La diaspora mongole est présente dans certaines régions de la Chine (Mongolie-Intérieure) et de la Russie (Bouriatie). Malgré l'influence du communisme au XXe siècle, les traditions équestres se sont maintenues[2]. Elles sont cependant devenues plus rares, en raison de la sédentarisation croissante des Mongols dans les villes[3].

Élevage

En 1948, la Mongolie compte environ un cheval par habitant, ce qui en fait de très loin le pays ayant la plus forte densité en chevaux sur le continent eurasiatique, loin devant (entre autres) la fédération de Russie (15 chevaux pour cent habitants)[6]. Des qualités particulières sont attribuées aux animaux en fonction de leur couleur : les bais, noirs, louvets, souris, gris et aubères sont censés être les meilleurs[7].

Comparaison entre la population humaine (ligne bleue) et le nombre de chevaux (ligne rouge) en Mongolie, entre 1918 et 2009

Dans la culture

Les enfants Mongols côtoient les chevaux dès leur plus jeune âge

Malgré la sédentarisation croissante, les chevaux restent très présents dans l'imaginaire des citadins. De tous temps, les observateurs qui ont croisé des Mongols ont imaginé jusqu'où pouvait aller leur lien avec les chevaux, les estimant par exemple capables de dormir en selle sur leur monture[3]. Les Mongols prêtent à leurs montures la capacité de voir l'invisible, les fantômes, les âmes et les esprits, contrairement aux humains qui ne les percevraient qu'occasionnellement[8],[3]. Cette croyance peut avoir une base scientifique : l'ouïe du cheval, plus développée que celle des êtres humains, lui permet effectivement de percevoir des bruits inaudibles pour ces derniers[9].

Langue et vocabulaire

La langue mongole dispose d'un vocabulaire extrêmement riche pour l'anatomie du cheval, la « moindre cavité ou protubérance » de l'animal étant désignée par un mot précis[10]. Il en est de même pour décrire la robe de cet animal : la tradition populaire veut qu'il y ait 500 mots pour cela. Ils sont en réalité moins nombreux, mais restent beaucoup plus riches que, par exemple, la nomenclature française[11].

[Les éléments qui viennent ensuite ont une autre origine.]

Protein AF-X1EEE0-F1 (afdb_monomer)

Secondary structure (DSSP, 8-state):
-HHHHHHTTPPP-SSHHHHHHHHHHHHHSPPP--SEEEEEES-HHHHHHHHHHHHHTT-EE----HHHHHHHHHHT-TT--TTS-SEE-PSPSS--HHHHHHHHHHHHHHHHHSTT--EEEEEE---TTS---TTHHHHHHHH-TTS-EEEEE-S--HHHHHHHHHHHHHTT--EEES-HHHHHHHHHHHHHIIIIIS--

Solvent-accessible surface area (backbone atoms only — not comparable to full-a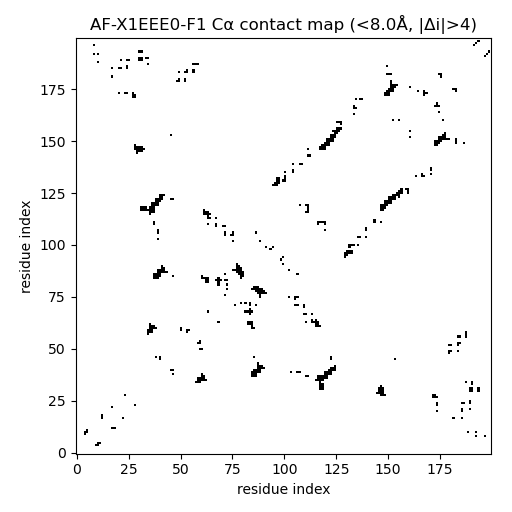tom values): 10814 Å² total; per-residue (Å²): 108,70,66,60,39,44,76,73,62,48,81,88,69,95,51,79,65,46,60,57,58,40,48,47,46,70,74,49,41,42,72,53,75,57,53,23,30,34,39,40,30,63,42,73,66,59,51,50,53,48,54,54,46,26,53,75,57,71,31,43,73,22,68,50,49,70,69,45,16,51,50,41,52,74,75,62,35,55,60,34,43,89,54,37,47,48,34,23,43,32,75,62,98,59,93,43,20,67,60,51,40,49,45,55,49,51,53,48,51,47,43,64,68,28,89,51,29,21,27,38,39,41,40,44,64,52,54,75,85,45,60,64,64,69,69,64,50,53,61,50,42,71,75,39,65,61,44,25,58,41,36,36,36,41,87,43,37,69,71,50,42,50,53,47,50,55,53,27,55,78,68,45,36,54,72,27,77,72,36,62,66,58,51,47,46,40,53,42,50,54,38,47,40,58,68,72,60,66,60,125

InterPro domains:
  IPR016102 Succinyl-CoA synthetase-like [G3DSA:3.40.50.261] (30-199)
  IPR016102 Succinyl-CoA synthetase-like [SSF52210] (26-193)

Foldseek 3Di:
DVVVCVVLLHDDDDDDVLVVLLVLVLVQAAQFPDQAAAEEEADPVVVVLLQVLSVVLVHHHFQFDPVLLVQLCVLQNAPQDSSNGHSHNPPPPDLEQVSVLSNCLSSLQSQLVGPRHRAYEYEYEDEPPHPHDLCSCLVSCVVRVNHAYEYEYENYDPVVLVVNVVVCVVSSHRYDYNCSNSRSNSVSSSNCSDPPPPPD

pLDDT: mean 92.44, std 7.77, range [58.0, 98.75]

Organism: NCBI:txid412755

Sequence (200 aa):
AEESLKTAGGLAVQNYIELFEFSKLFLWLPKPGGNKLGIIGPSSGAILLIVREMRKQGLSLAKPSQVSQDLISMKIGGSTCEYGNPVDYWPPKKFIGTEICTIYYLGSEILLNDDDVDGLILALEFFQEIEFDFYIFSKIKEKFPNKPIITLLIQAEQEGAKRVVDIATELKIPVFENEVERAVRGYAMLLKYYKDIKKE

Nearest PDB structures (foldseek):
  2csu-assembly1_A  TM=8.528E-01  e=9.540E-10  Pyrococcus horikoshii OT3
  4yaj-assembly1_C  TM=8.248E-01  e=3.492E-09  Candidatus Korarchaeum cryptofilum OPF8
  4yb8-assembly1_A  TM=8.210E-01  e=3.704E-09  Candidatus Korarchaeum cryptofilum OPF8
  2csu-assembly1_B  TM=8.251E-01  e=1.278E-08  Pyrococcus horikoshii OT3
  7cm9-assembly2_D  TM=7.309E-01  e=1.817E-07  Psychrobacter sp.

Mean predicted aligned error: 3.95 Å

Radius of gyration: 16.49 Å; Cα contacts (8 Å, |Δi|>4): 346; chains: 1; bounding box: 38×37×49 Å

Structure (mmCIF, N/CA/C/O backbone):
data_AF-X1EEE0-F1
#
_entry.id   AF-X1EEE0-F1
#
loop_
_atom_site.group_PDB
_atom_site.id
_atom_site.type_symbol
_atom_site.label_atom_id
_atom_site.label_alt_id
_atom_site.label_comp_id
_atom_site.label_asym_id
_atom_site.label_entity_id
_atom_site.label_seq_id
_atom_site.pdbx_PDB_ins_code
_atom_site.Cartn_x
_atom_site.Cartn_y
_atom_site.Cartn_z
_atom_site.occupancy
_atom_site.B_iso_or_equiv
_atom_site.auth_seq_id
_atom_site.auth_comp_id
_atom_site.auth_asym_id
_atom_site.auth_atom_id
_atom_site.pdbx_PDB_model_num
ATOM 1 N N . ALA A 1 1 ? -8.901 11.448 31.242 1.00 83.75 1 ALA A N 1
ATOM 2 C CA . ALA A 1 1 ? -9.102 12.193 29.980 1.00 83.75 1 ALA A CA 1
ATOM 3 C C . ALA A 1 1 ? -8.827 11.300 28.773 1.00 83.75 1 ALA A C 1
ATOM 5 O O . ALA A 1 1 ? -9.760 11.006 28.043 1.00 83.75 1 ALA A O 1
ATOM 6 N N . GLU A 1 2 ? -7.596 10.808 28.594 1.00 88.81 2 GLU A N 1
ATOM 7 C CA . GLU A 1 2 ? -7.240 9.944 27.453 1.00 88.81 2 GLU A CA 1
ATOM 8 C C . GLU A 1 2 ? -8.050 8.638 27.394 1.00 88.81 2 GLU A C 1
ATOM 10 O O . GLU A 1 2 ? -8.598 8.299 26.350 1.00 88.81 2 GLU A O 1
ATOM 15 N N . GLU A 1 3 ? -8.185 7.926 28.514 1.00 90.38 3 GLU A N 1
ATOM 16 C CA . GLU A 1 3 ? -8.973 6.688 28.575 1.00 90.38 3 GLU A CA 1
ATOM 17 C C . GLU A 1 3 ? -10.450 6.925 28.230 1.00 90.38 3 GLU A C 1
ATOM 19 O O . GLU A 1 3 ? -11.036 6.175 27.458 1.00 90.38 3 GLU A O 1
ATOM 24 N N . SER A 1 4 ? -11.027 8.031 28.707 1.00 93.25 4 SER A N 1
ATOM 25 C CA . SER A 1 4 ? -12.393 8.438 28.366 1.00 93.25 4 SER A CA 1
ATOM 26 C C . SER A 1 4 ? -12.565 8.675 26.861 1.00 93.25 4 SER A C 1
ATOM 28 O O . SER A 1 4 ? -13.573 8.263 26.296 1.00 93.25 4 SER A O 1
ATOM 30 N N . LEU A 1 5 ? -11.571 9.285 26.200 1.00 91.50 5 LEU A N 1
ATOM 31 C CA . LEU A 1 5 ? -11.571 9.456 24.744 1.00 91.50 5 LEU A CA 1
ATOM 32 C C . LEU A 1 5 ? -11.465 8.110 24.024 1.00 91.50 5 LEU A C 1
ATOM 34 O O . LEU A 1 5 ? -12.226 7.870 23.094 1.00 91.50 5 LEU A O 1
ATOM 38 N N . LYS A 1 6 ? -10.579 7.212 24.471 1.00 88.38 6 LYS A N 1
ATOM 39 C CA . LYS A 1 6 ? -10.438 5.861 23.899 1.00 88.38 6 LYS A CA 1
ATOM 40 C C . LYS A 1 6 ? -11.739 5.063 23.997 1.00 88.38 6 LYS A C 1
ATOM 42 O O . LYS A 1 6 ? -12.165 4.479 23.004 1.00 88.38 6 LYS A O 1
ATOM 47 N N . THR A 1 7 ? -12.402 5.087 25.152 1.00 87.50 7 THR A N 1
ATOM 48 C CA . THR A 1 7 ? -13.702 4.425 25.358 1.00 87.50 7 THR A CA 1
ATOM 49 C C . THR A 1 7 ? -14.803 5.030 24.484 1.00 87.50 7 THR A C 1
ATOM 51 O O . THR A 1 7 ? -15.690 4.311 24.038 1.00 87.50 7 THR A O 1
ATOM 54 N N . ALA A 1 8 ? -14.720 6.325 24.168 1.00 90.25 8 ALA A N 1
ATOM 55 C CA . ALA A 1 8 ? -15.617 6.996 23.227 1.00 90.25 8 ALA A CA 1
ATOM 56 C C . ALA A 1 8 ? -15.274 6.744 21.739 1.00 90.25 8 ALA A C 1
ATOM 58 O O . ALA A 1 8 ? -15.890 7.348 20.863 1.00 90.25 8 ALA A O 1
ATOM 59 N N . GLY A 1 9 ? -14.297 5.880 21.432 1.00 88.88 9 GLY A N 1
ATOM 60 C CA . GLY A 1 9 ? -13.870 5.574 20.061 1.00 88.88 9 GLY A CA 1
ATOM 61 C C . GLY A 1 9 ? -12.764 6.484 19.515 1.00 88.88 9 GLY A C 1
ATOM 62 O O . GLY A 1 9 ? -12.448 6.432 18.328 1.00 88.88 9 GLY A O 1
ATOM 63 N N . GLY A 1 10 ? -12.157 7.312 20.366 1.00 91.50 10 GLY A N 1
ATOM 64 C CA . GLY A 1 10 ? -11.009 8.141 20.021 1.00 91.50 10 GLY A CA 1
ATOM 65 C C . GLY A 1 10 ? -9.778 7.303 19.670 1.00 91.50 10 GLY A C 1
ATOM 66 O O . GLY A 1 10 ? -9.404 6.369 20.383 1.00 91.50 10 GLY A O 1
ATOM 67 N N . LEU A 1 11 ? -9.122 7.672 18.572 1.00 92.38 11 LEU A N 1
ATOM 68 C CA . LEU A 1 11 ? -7.898 7.040 18.093 1.00 92.38 11 LEU A CA 1
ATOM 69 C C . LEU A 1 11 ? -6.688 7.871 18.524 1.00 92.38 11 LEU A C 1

Exemple de considération envers l'animal, l'expression mongole utilisée pour demander quelle est la meilleure allure d'un cheval, ene jamar erdemtej mor' ve, signifie littéralement « Quelle est sa science ? » ou « quel est son art ? »[12].

Littérature

Le cheval occupe une place centrale dans les traditions orales et la littérature mongole. Cette littérature savante est surtout destinée aux religieux et lettrés, mais parmi elle, la littérature détaillant les caractéristiques du cheval, dite moriny shinzh, forme une exception puisqu'elle est destinée au grand public[2]. Ces ouvrages consistent en de longues descriptions des caractéristiques recherchées chez le cheval[13], par exemple pour repérer une bonne jument reproductrice[14] ou pour savoir quel type de hongre convient pour attraper les autres chevaux à la perche-lasso[15]. Les épopées, qui forment le genre littéraire le plus ancien en Mongolie, font du cheval un double du héros[12]. De manière générale, l'animal est vu comme raisonnable, davantage que les êtres humains[12]. Les critères d'appréciation d'un cheval sont bien précis. La qualité première est la vitesse, puis vient la beauté[12].

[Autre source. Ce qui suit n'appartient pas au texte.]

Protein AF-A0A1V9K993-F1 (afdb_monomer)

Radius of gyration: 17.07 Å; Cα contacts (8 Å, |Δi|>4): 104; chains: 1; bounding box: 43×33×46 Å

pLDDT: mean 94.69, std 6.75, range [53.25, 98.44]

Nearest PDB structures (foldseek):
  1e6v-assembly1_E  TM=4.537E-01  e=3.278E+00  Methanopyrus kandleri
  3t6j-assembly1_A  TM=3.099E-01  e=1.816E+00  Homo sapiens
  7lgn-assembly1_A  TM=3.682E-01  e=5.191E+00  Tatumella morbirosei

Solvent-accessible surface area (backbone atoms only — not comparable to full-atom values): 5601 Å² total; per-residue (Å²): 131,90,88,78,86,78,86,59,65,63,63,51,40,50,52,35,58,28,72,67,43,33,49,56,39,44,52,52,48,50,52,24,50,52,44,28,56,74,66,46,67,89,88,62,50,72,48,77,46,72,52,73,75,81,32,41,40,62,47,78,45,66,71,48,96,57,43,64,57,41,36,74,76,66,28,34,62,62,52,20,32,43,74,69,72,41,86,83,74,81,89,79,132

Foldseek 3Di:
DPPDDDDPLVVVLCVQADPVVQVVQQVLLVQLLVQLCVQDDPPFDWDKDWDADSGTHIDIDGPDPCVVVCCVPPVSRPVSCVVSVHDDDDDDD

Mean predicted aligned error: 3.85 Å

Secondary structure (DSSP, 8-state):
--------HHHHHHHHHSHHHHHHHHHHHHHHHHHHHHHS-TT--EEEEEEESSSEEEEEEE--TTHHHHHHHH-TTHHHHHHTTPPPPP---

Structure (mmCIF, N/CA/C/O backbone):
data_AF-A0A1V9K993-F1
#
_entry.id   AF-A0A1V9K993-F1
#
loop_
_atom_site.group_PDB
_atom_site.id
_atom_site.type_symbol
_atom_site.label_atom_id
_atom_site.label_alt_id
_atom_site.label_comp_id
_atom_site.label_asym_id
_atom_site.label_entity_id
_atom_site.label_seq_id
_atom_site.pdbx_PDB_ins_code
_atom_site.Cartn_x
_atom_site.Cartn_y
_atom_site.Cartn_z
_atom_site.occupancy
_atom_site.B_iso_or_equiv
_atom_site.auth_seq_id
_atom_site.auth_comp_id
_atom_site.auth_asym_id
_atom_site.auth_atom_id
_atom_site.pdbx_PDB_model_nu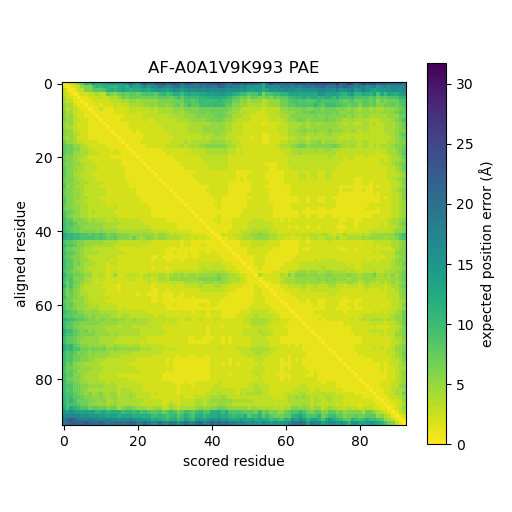m
ATOM 1 N N . MET A 1 1 ? 23.749 -24.563 -27.963 1.00 68.56 1 MET A N 1
ATOM 2 C CA . MET A 1 1 ? 23.859 -24.470 -26.490 1.00 68.56 1 MET A CA 1
ATOM 3 C C . MET A 1 1 ? 24.117 -23.024 -26.116 1.00 68.56 1 MET A C 1
ATOM 5 O O . MET A 1 1 ? 24.894 -22.379 -26.810 1.00 68.56 1 MET A O 1
ATOM 9 N N . LEU 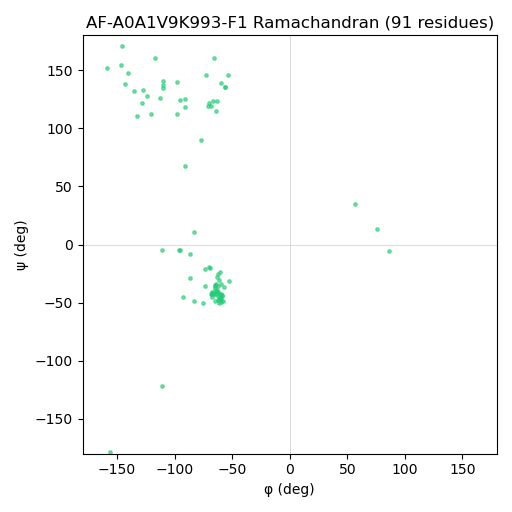A 1 2 ? 23.478 -22.522 -25.060 1.00 76.00 2 LEU A N 1
ATOM 10 C CA . LEU A 1 2 ? 23.822 -21.220 -24.488 1.00 76.00 2 LEU A CA 1
ATOM 11 C C . LEU A 1 2 ? 25.218 -21.330 -23.855 1.00 76.00 2 LEU A C 1
ATOM 13 O O . LEU A 1 2 ? 25.417 -22.172 -22.984 1.00 76.00 2 LEU A O 1
ATOM 17 N N . GLN A 1 3 ? 26.185 -20.542 -24.329 1.00 90.69 3 GLN A N 1
ATOM 18 C CA . GLN A 1 3 ? 27.574 -20.612 -23.848 1.00 90.69 3 GLN A CA 1
ATOM 19 C C . GLN A 1 3 ? 27.815 -19.732 -22.615 1.00 90.69 3 GLN A C 1
ATOM 21 O O . GLN A 1 3 ? 28.661 -20.055 -21.786 1.00 90.69 3 GLN A O 1
ATOM 26 N N . SER A 1 4 ? 27.061 -18.640 -22.465 1.00 88.31 4 SER A N 1
ATOM 27 C CA . SER A 1 4 ? 27.077 -17.790 -21.276 1.00 88.31 4 SER A CA 1
ATOM 28 C C . SER A 1 4 ? 25.784 -16.975 -21.166 1.00 88.31 4 SER A C 1
ATOM 30 O O . SER A 1 4 ? 25.129 -16.676 -22.165 1.00 88.31 4 SER A O 1
ATOM 32 N N . PHE A 1 5 ? 25.405 -16.632 -19.935 1.00 91.31 5 PHE A N 1
ATOM 33 C CA . PHE A 1 5 ? 24.296 -15.735 -19.617 1.00 91.31 5 PHE A CA 1
ATOM 34 C C . PHE A 1 5 ? 24.806 -14.649 -18.678 1.00 91.31 5 PHE A C 1
ATOM 36 O O . PHE A 1 5 ? 25.476 -14.945 -17.686 1.00 91.31 5 PHE A O 1
ATOM 43 N N . ARG A 1 6 ? 24.465 -13.394 -18.970 1.00 93.19 6 ARG A N 1
ATOM 44 C CA . ARG A 1 6 ? 24.715 -12.267 -18.075 1.00 93.19 6 ARG A CA 1
ATOM 45 C C . ARG A 1 6 ? 23.414 -11.510 -17.883 1.00 93.19 6 ARG A C 1
ATOM 47 O O . ARG A 1 6 ? 22.828 -11.036 -18.849 1.00 93.19 6 ARG A O 1
ATOM 54 N N . LEU A 1 7 ? 22.986 -11.394 -16.631 1.00 94.62 7 LEU A N 1
ATOM 55 C CA . LEU A 1 7 ? 21.814 -10.608 -16.280 1.00 94.62 7 LEU A CA 1
ATOM 56 C C . LEU A 1 7 ? 22.090 -9.124 -16.544 1.00 94.62 7 LEU A C 1
ATOM 58 O O . LEU A 1 7 ? 23.027 -8.554 -15.974 1.00 94.62 7 LEU A O 1
ATOM 62 N N . ASP A 1 8 ? 21.252 -8.498 -17.365 1.00 95.56 8 ASP A N 1
ATOM 63 C CA . ASP A 1 8 ? 21.241 -7.048 -17.516 1.00 95.56 8 ASP A CA 1
ATOM 64 C C . ASP A 1 8 ? 20.544 -6.4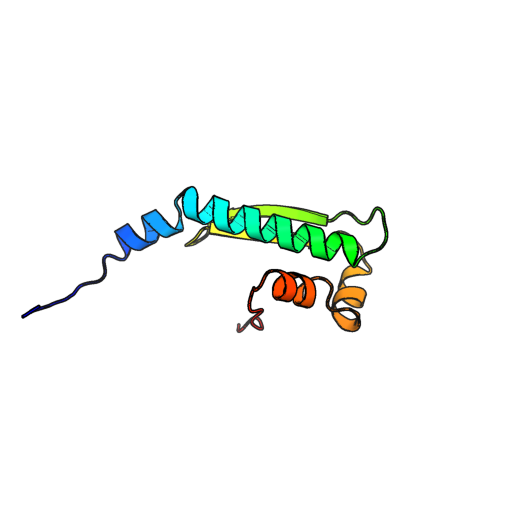03 -16.313 1.00 95.56 8 ASP A C 1
ATOM 66 O O . ASP A 1 8 ? 19.331 -6.199 -16.270 1.00 95.56 8 ASP A O 1
ATOM 70 N N . THR A 1 9 ? 21.337 -6.091 -15.293 1.00 95.31 9 THR A N 1
ATOM 71 C CA . THR A 1 9 ? 20.833 -5.440 -14.082 1.00 95.31 9 THR A CA 1
ATOM 72 C C . THR A 1 9 ? 20.398 -3.994 -14.325 1.00 95.31 9 THR A C 1
ATOM 74 O O . THR A 1 9 ? 19.618 -3.467 -13.529 1.00 95.31 9 THR A O 1
ATOM 77 N N . ALA A 1 10 ? 20.873 -3.346 -15.397 1.00 94.62 10 ALA A N 1
ATOM 78 C CA . ALA A 1 10 ? 20.462 -1.994 -15.754 1.00 94.62 10 ALA A CA 1
ATOM 79 C C . ALA A 1 10 ? 19.059 -2.013 -16.370 1.00 94.62 10 ALA A C 1
ATOM 81 O O . ALA A 1 10 ? 18.181 -1.319 -15.854 1.00 94.62 10 ALA A O 1
ATOM 82 N N . GLY A 1 11 ? 18.824 -2.880 -17.357 1.00 95.94 11 GLY A N 1
ATOM 83 C CA . GLY A 1 11 ? 17.502 -3.078 -17.955 1.00 95.94 11 GLY A CA 1
ATOM 84 C C . GLY A 1 11 ? 16.462 -3.554 -16.938 1.00 95.94 11 GLY A C 1
ATOM 85 O O . GLY A 1 11 ? 15.364 -3.005 -16.863 1.00 95.94 11 GLY A O 1
ATOM 86 N N . VAL A 1 12 ? 16.816 -4.493 -16.049 1.00 95.69 12 VAL A N 1
ATOM 87 C CA . VAL A 1 12 ? 15.908 -4.901 -14.958 1.00 95.69 12 VAL A CA 1
ATOM 88 C C . VAL A 1 12 ? 15.562 -3.719 -14.048 1.00 95.69 12 VAL A C 1
ATOM 90 O O . VAL A 1 12 ? 14.402 -3.541 -13.682 1.00 95.69 12 VAL A O 1
ATOM 93 N N . ARG A 1 13 ? 16.541 -2.880 -13.692 1.00 95.44 13 ARG A N 1
ATOM 94 C CA . ARG A 1 13 ? 16.298 -1.697 -12.855 1.00 95.44 13 ARG A CA 1
ATOM 95 C C . ARG A 1 13 ? 15.395 -0.678 -13.548 1.00 95.44 13 ARG A C 1
ATOM 97 O O . ARG A 1 13 ? 14.585 -0.053 -12.868 1.00 95.44 13 ARG A O 1
ATOM 104 N N . GLU A 1 14 ? 15.542 -0.494 -14.855 1.00 95.75 14 GLU A N 1
ATOM 105 C CA . GLU A 1 14 ? 14.677 0.385 -15.644 1.00 95.75 14 GLU A CA 1
ATOM 106 C C . GLU A 1 14 ? 13.218 -0.069 -15.551 1.00 95.75 14 GLU A C 1
ATOM 108 O O . GLU A 1 14 ? 12.359 0.718 -15.153 1.00 95.75 14 GLU A O 1
ATOM 113 N N . ILE A 1 15 ? 12.965 -1.362 -15.773 1.00 95.94 15 ILE A N 1
ATOM 114 C CA . ILE A 1 15 ? 11.625 -1.954 -15.673 1.00 95.94 15 ILE A CA 1
ATOM 115 C C . ILE A 1 15 ? 11.064 -1.808 -14.253 1.00 95.94 15 ILE A C 1
ATOM 117 O O . ILE A 1 15 ? 9.940 -1.344 -14.073 1.00 95.94 15 ILE A O 1
ATOM 121 N N . LEU A 1 16 ? 11.849 -2.143 -13.224 1.00 96.75 16 LEU A N 1
ATOM 122 C CA . LEU A 1 16 ? 11.410 -2.070 -11.822 1.00 96.75 16 LEU A CA 1
ATOM 123 C C . LEU A 1 16 ? 11.063 -0.649 -11.357 1.00 96.75 16 LEU A C 1
ATOM 125 O O . LEU A 1 16 ? 10.283 -0.477 -10.416 1.00 96.75 16 LEU A O 1
ATOM 129 N N . LYS A 1 17 ? 11.647 0.369 -11.994 1.00 95.62 17 LYS A N 1
ATOM 130 C CA . LYS A 1 17 ? 11.351 1.785 -11.744 1.00 95.62 17 LYS A CA 1
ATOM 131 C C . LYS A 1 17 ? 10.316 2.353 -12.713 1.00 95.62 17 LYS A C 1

Cette littérature mongole s'appuie parfois sur des sources fantaisistes. Par exemple, Françoise Aubin y a relevé 244 mots différents pour désigner les dents du cheval, certains manuscrits affirmant que l'animal a 40 dents, d'autres qu'il en a 51[16].

Analogies de « dressage »

Il existe des analogies très étroites entre le dressage des chevaux et celui des enfants - les Mongols parlent en effet de « dressage des enfants » et de « faire un humain » pour désigner le processus qui conduit à l’âge adulte[17]. Ils laissent entendre une non-humanité de l'enfant, souvent assimilé au cheval[17]. Ainsi, le rituel qui accompagne la première coupe de cheveux des enfants pour marquer leur sevrage, s’appelle une « coupe de la crinière » et rejoint de façon étroite le rituel équivalent pratiqué sur les chevaux[17]. Les deux rituels ont lieu au printemps et à trois ans d’âge, la seule différence étant que le cheval peut être castré, et donc « introduit dans ses fonctions de production et reproduction du troupeau »[17].

Notes et références

  1. Ripart 2001, p. 36.
  2. a b et c Aubin 1999, p. 66.
  3. a b c et d Grégory Delaplace, « L'invisible que les chevaux mongols ressentent », sur Le Huffington Post, (consulté le )
  4. Ripart 2001, p. 39
  5. Didier Gazagnadou, La poste à relais en Eurasie : La diffusion d'une technique d'information et de pouvoir Chine - Iran - Syrie - Italie, Paris, éditions Kimé, , 200 p. (ISBN 978-2-84174-614-9)
  6. Ferret 2009, p. 34.
  7. Aubin 1999, p. 70.
  8. Delaplace 2010, p. 121-122.
  9. Delaplace 2010, p. 123.
  10. Aubin 1999, p. 76.
  11. Aubin 1999, p. 69.
  12. a b c et d Aubin 1999, p. 68.
  13. Aubin 1999, p. 67.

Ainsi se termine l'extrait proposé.